In 2010, when the one-and-done rule was enacted in the NBA — prospects had to be one year removed from high school before entering — it was easy to see why both sides brokered the deal.
The colleges get to retain the uber-athletes — Kevin Durant, for example — for at least a year. The NBA gets a bootleg farm system for free, because the NBA can't stop giving millions to bad players.
What they probably didn't anticipate is someone like John Calipari is shooting through the gap.
Make no mistake, all elite college coaches have more in common with Calipari than fans would like to admit.
Calipari just does it so shamelessly.
And why shouldn't he? He's produced a litany of professional talent and won championships. He could return to the NBA if he so chose. John Calipari is living the dream.
And Calipari has become so emboldened, he's pushing the envelope with an "unprecedented scouting combine for NBA personnel." It will also dovetail nicely into Kentucky's recruiting machine:
From the NBA's best reporter, Yahoo!'s Adrian Wojnarowski:
Calipari has invited officials of the 30 NBA teams to send personnel to Lexington, Ky., on Oct. 11-12 to watch his players do everything from run full-court five-on-five and NBA-style pick-and-roll sets to individual skill work.
The event is a chance for Calipari to impress a throng of top high school recruits on campus visits and once again frame his program as college basketball's best NBA feeder system.
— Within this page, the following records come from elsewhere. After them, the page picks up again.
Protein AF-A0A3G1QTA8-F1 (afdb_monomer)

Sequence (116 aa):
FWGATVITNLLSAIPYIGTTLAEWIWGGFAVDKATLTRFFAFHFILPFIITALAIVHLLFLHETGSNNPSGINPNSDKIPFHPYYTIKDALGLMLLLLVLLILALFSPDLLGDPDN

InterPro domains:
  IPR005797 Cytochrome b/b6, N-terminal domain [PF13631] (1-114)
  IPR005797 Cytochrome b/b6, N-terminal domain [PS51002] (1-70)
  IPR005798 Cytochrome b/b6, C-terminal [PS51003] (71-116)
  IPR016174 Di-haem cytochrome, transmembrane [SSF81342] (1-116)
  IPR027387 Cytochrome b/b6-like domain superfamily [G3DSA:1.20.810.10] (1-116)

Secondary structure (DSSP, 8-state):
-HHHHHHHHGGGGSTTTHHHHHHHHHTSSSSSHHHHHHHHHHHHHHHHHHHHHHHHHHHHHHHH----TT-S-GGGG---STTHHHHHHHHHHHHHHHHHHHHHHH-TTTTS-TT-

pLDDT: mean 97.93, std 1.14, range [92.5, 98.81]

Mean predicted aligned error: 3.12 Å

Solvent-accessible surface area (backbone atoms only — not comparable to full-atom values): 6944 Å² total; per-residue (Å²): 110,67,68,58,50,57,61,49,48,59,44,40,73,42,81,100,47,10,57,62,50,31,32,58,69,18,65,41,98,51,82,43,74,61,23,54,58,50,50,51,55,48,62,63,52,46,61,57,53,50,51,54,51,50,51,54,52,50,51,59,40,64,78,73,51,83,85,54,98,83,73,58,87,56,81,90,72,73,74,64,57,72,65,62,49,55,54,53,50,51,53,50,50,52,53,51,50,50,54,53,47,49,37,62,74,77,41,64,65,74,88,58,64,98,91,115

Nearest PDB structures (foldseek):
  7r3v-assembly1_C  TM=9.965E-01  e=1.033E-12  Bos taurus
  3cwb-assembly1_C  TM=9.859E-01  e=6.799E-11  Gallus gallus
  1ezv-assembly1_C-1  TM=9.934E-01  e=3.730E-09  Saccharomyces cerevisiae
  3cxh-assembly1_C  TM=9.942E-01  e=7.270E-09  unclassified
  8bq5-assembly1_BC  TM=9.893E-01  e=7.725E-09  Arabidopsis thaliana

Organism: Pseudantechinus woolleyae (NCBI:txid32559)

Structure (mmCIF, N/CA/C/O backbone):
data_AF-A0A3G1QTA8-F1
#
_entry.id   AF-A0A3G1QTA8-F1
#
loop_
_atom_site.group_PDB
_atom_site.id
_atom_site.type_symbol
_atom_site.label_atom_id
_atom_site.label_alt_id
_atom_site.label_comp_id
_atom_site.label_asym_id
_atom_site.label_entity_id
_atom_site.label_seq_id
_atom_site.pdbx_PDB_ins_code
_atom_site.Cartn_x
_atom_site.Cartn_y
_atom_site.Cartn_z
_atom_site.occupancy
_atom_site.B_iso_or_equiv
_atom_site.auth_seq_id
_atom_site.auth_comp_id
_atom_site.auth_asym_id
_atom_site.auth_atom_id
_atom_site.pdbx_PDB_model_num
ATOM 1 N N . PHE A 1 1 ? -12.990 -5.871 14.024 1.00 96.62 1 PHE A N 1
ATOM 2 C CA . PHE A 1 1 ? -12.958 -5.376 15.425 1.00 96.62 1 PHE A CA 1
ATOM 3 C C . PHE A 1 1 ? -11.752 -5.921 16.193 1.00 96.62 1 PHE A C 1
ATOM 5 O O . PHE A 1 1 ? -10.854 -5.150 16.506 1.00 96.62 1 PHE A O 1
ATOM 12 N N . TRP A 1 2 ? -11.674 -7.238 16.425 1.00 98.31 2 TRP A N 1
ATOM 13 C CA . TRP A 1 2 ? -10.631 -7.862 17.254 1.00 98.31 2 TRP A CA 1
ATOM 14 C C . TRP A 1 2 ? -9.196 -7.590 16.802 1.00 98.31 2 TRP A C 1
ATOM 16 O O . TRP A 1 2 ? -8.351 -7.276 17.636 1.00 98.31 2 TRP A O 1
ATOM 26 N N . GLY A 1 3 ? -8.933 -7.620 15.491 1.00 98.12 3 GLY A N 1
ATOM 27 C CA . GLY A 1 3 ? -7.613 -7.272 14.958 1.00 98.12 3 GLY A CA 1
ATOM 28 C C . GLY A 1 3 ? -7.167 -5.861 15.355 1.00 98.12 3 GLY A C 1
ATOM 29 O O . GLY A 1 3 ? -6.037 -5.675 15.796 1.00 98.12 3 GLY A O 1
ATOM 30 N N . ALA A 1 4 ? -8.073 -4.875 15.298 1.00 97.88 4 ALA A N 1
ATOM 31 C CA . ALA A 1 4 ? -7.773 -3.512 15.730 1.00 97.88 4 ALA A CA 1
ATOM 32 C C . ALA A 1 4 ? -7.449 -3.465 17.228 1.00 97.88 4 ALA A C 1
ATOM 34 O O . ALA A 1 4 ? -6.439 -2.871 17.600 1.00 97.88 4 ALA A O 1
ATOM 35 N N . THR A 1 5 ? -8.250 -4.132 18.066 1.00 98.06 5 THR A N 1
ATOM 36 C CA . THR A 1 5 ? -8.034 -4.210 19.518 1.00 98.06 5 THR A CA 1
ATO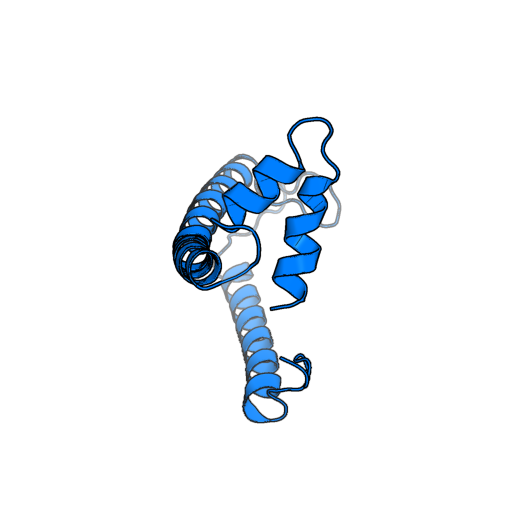M 37 C C . THR A 1 5 ? -6.662 -4.791 19.848 1.00 98.06 5 THR A C 1
ATOM 39 O O . THR A 1 5 ? -5.896 -4.164 20.572 1.00 98.06 5 THR A O 1
ATOM 42 N N . VAL A 1 6 ? -6.311 -5.950 19.284 1.00 98.44 6 VAL A N 1
ATOM 43 C CA . VAL A 1 6 ? -5.041 -6.630 19.586 1.00 98.44 6 VAL A CA 1
ATOM 44 C C . VAL A 1 6 ? -3.841 -5.817 19.097 1.00 98.44 6 VAL A C 1
ATOM 46 O O . VAL A 1 6 ? -2.923 -5.572 19.877 1.00 98.44 6 VAL A O 1
ATOM 49 N N . ILE A 1 7 ? -3.850 -5.361 17.838 1.00 98.56 7 ILE A N 1
ATOM 50 C CA . ILE A 1 7 ? -2.698 -4.676 17.225 1.00 98.56 7 ILE A CA 1
ATOM 51 C C . ILE A 1 7 ? -2.409 -3.348 17.921 1.00 98.56 7 ILE A C 1
ATOM 53 O O . ILE A 1 7 ? -1.266 -3.061 18.264 1.00 98.56 7 ILE A O 1
ATOM 57 N N . THR A 1 8 ? -3.431 -2.528 18.153 1.00 97.94 8 THR A N 1
ATOM 58 C CA . THR A 1 8 ? -3.215 -1.228 18.807 1.00 97.94 8 THR A CA 1
ATOM 59 C C . THR A 1 8 ? -2.856 -1.370 20.281 1.00 97.94 8 THR A C 1
ATOM 61 O O . THR A 1 8 ? -2.071 -0.570 20.788 1.00 97.94 8 THR A O 1
ATOM 64 N N . ASN A 1 9 ? -3.331 -2.423 20.954 1.00 97.94 9 ASN A N 1
ATOM 65 C CA . ASN A 1 9 ? -2.952 -2.685 22.336 1.00 97.94 9 ASN A CA 1
ATOM 66 C C . ASN A 1 9 ? -1.490 -3.142 22.487 1.00 97.94 9 ASN A C 1
ATOM 68 O O . ASN A 1 9 ? -0.970 -3.102 23.598 1.00 97.94 9 ASN A O 1
ATOM 72 N N . LEU A 1 10 ? -0.777 -3.494 21.407 1.00 98.38 10 LEU A N 1
ATOM 73 C CA . LEU A 1 10 ? 0.677 -3.717 21.469 1.00 98.38 10 LEU A CA 1
ATOM 74 C C . LEU A 1 10 ? 1.429 -2.477 21.984 1.00 98.38 10 LEU A C 1
ATOM 76 O O . LEU A 1 10 ? 2.464 -2.611 22.631 1.00 98.38 10 LEU A O 1
ATOM 80 N N . LEU A 1 11 ? 0.886 -1.273 21.767 1.00 98.00 11 LEU A N 1
ATOM 81 C CA . LEU A 1 11 ? 1.458 -0.022 22.275 1.00 98.00 11 LEU A CA 1
ATOM 82 C C . LEU A 1 11 ? 1.392 0.090 23.801 1.00 98.00 11 LEU A C 1
ATOM 84 O O . LEU A 1 11 ? 2.211 0.795 24.389 1.00 98.00 11 LEU A O 1
ATOM 88 N N . SER A 1 12 ? 0.481 -0.642 24.453 1.00 96.88 12 SER A N 1
ATOM 89 C CA . SER A 1 12 ? 0.388 -0.681 25.917 1.00 96.88 12 SER A CA 1
ATOM 90 C C . SER A 1 12 ? 1.649 -1.236 26.584 1.00 96.88 12 SER A C 1
ATOM 92 O O . SER A 1 12 ? 1.909 -0.928 27.745 1.00 96.88 12 SER A O 1
ATOM 94 N N . ALA A 1 13 ? 2.476 -1.978 25.838 1.00 98.06 13 ALA A N 1
ATOM 95 C CA . ALA A 1 13 ? 3.751 -2.502 26.315 1.00 98.06 13 ALA A CA 1
ATOM 96 C C . ALA A 1 13 ? 4.840 -1.423 26.487 1.00 98.06 13 ALA A C 1
ATOM 98 O O . ALA A 1 13 ? 5.890 -1.707 27.064 1.00 98.06 13 ALA A O 1
ATOM 99 N N . ILE A 1 14 ? 4.623 -0.193 25.999 1.00 98.50 14 ILE A N 1
ATOM 100 C CA . ILE A 1 14 ? 5.566 0.916 26.181 1.00 98.50 14 ILE A CA 1
ATOM 101 C C . ILE A 1 14 ? 5.522 1.379 27.650 1.00 98.50 14 ILE A C 1
ATOM 103 O O . ILE A 1 14 ? 4.460 1.799 28.121 1.00 98.50 14 ILE A O 1
ATOM 107 N N . PRO A 1 15 ? 6.654 1.368 28.384 1.00 98.12 15 PRO A N 1
ATOM 108 C CA . PRO A 1 15 ? 6.681 1.784 29.781 1.00 98.12 15 PRO A CA 1
ATOM 109 C C . PRO A 1 15 ? 6.159 3.209 29.985 1.00 98.12 15 PRO A C 1
ATOM 111 O O . PRO A 1 15 ? 6.424 4.103 29.180 1.00 98.12 15 PRO A O 1
ATOM 114 N N . TYR A 1 16 ? 5.461 3.422 31.101 1.00 97.31 16 TYR A N 1
ATOM 115 C CA . TYR A 1 16 ? 4.930 4.705 31.588 1.00 97.31 16 TYR A CA 1
ATOM 116 C C . TYR A 1 16 ? 3.801 5.338 30.758 1.00 97.31 16 TYR A C 1
ATOM 118 O O . TYR A 1 16 ? 2.873 5.883 31.346 1.00 97.31 16 TYR A O 1
ATOM 126 N N . ILE A 1 17 ? 3.855 5.276 29.424 1.00 98.25 17 ILE A N 1
ATOM 127 C CA . ILE A 1 17 ? 2.922 5.988 28.530 1.00 98.25 17 ILE A CA 1
ATOM 128 C C . ILE A 1 17 ? 2.056 5.068 27.663 1.00 98.25 17 ILE A C 1
ATOM 130 O O . ILE A 1 17 ? 1.149 5.554 26.990 1.00 98.25 17 ILE A O 1
ATOM 134 N N . GLY A 1 18 ? 2.328 3.760 27.641 1.00 98.12 18 GLY A N 1
ATOM 135 C CA . GLY A 1 18 ? 1.724 2.837 26.681 1.00 98.12 18 GLY A CA 1
ATOM 136 C C . GLY A 1 18 ? 0.201 2.764 26.754 1.00 98.12 18 GLY A C 1
ATOM 137 O O . GLY A 1 18 ? -0.466 2.829 25.722 1.00 98.12 18 GLY A O 1
ATOM 138 N N . THR A 1 19 ? -0.364 2.661 27.959 1.00 97.69 19 THR A N 1
ATOM 139 C CA . THR A 1 19 ? -1.823 2.613 28.157 1.00 97.69 19 THR A CA 1
ATOM 140 C C . THR A 1 19 ? -2.489 3.891 27.654 1.00 97.69 19 THR A C 1
ATOM 142 O O . THR A 1 19 ? -3.418 3.828 26.852 1.00 97.69 19 THR A O 1
ATOM 145 N N . THR A 1 20 ? -1.940 5.050 28.023 1.00 98.19 20 THR A N 1
ATOM 146 C CA . THR A 1 20 ? -2.412 6.360 27.558 1.00 98.19 20 THR A CA 1
ATOM 147 C C . THR A 1 20 ? -2.329 6.490 26.036 1.00 98.19 20 THR A C 1
ATOM 149 O O . THR A 1 20 ? -3.236 7.046 25.423 1.00 98.19 20 THR A O 1
ATOM 152 N N . LEU A 1 21 ? -1.273 5.970 25.399 1.00 98.19 21 LEU A N 1
ATOM 153 C CA . LEU A 1 21 ? -1.138 5.983 23.938 1.00 98.19 21 LEU A CA 1
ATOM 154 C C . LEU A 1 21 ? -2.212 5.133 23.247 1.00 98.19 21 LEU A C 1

Kentucky is expected to be a consensus preseason No. 1 in the polls.
And while many will throw their hands up in disgust at Calipari's peddling, there's a deeper line of strategy to his thinking:
After the combine, Calipari plans to shut out NBA executives and scouts from his practices for several weeks – perhaps even months – into the season, league sources told Yahoo Sports.
This way, Calipari can avoid the distractions that a constant parade of NBA scouts can present to so many talented young players in the practice gym.
That last bit is interesting, because here's Thad Matta's self-review from the 2013-2014 season:
"Once again the biggest challenge is combating the outside influences that infiltrate our program,” Matta wrote. “This at times can be debilitating to building team chemistry and unity.”
Sounds like Thad could take a page out of Cal's book.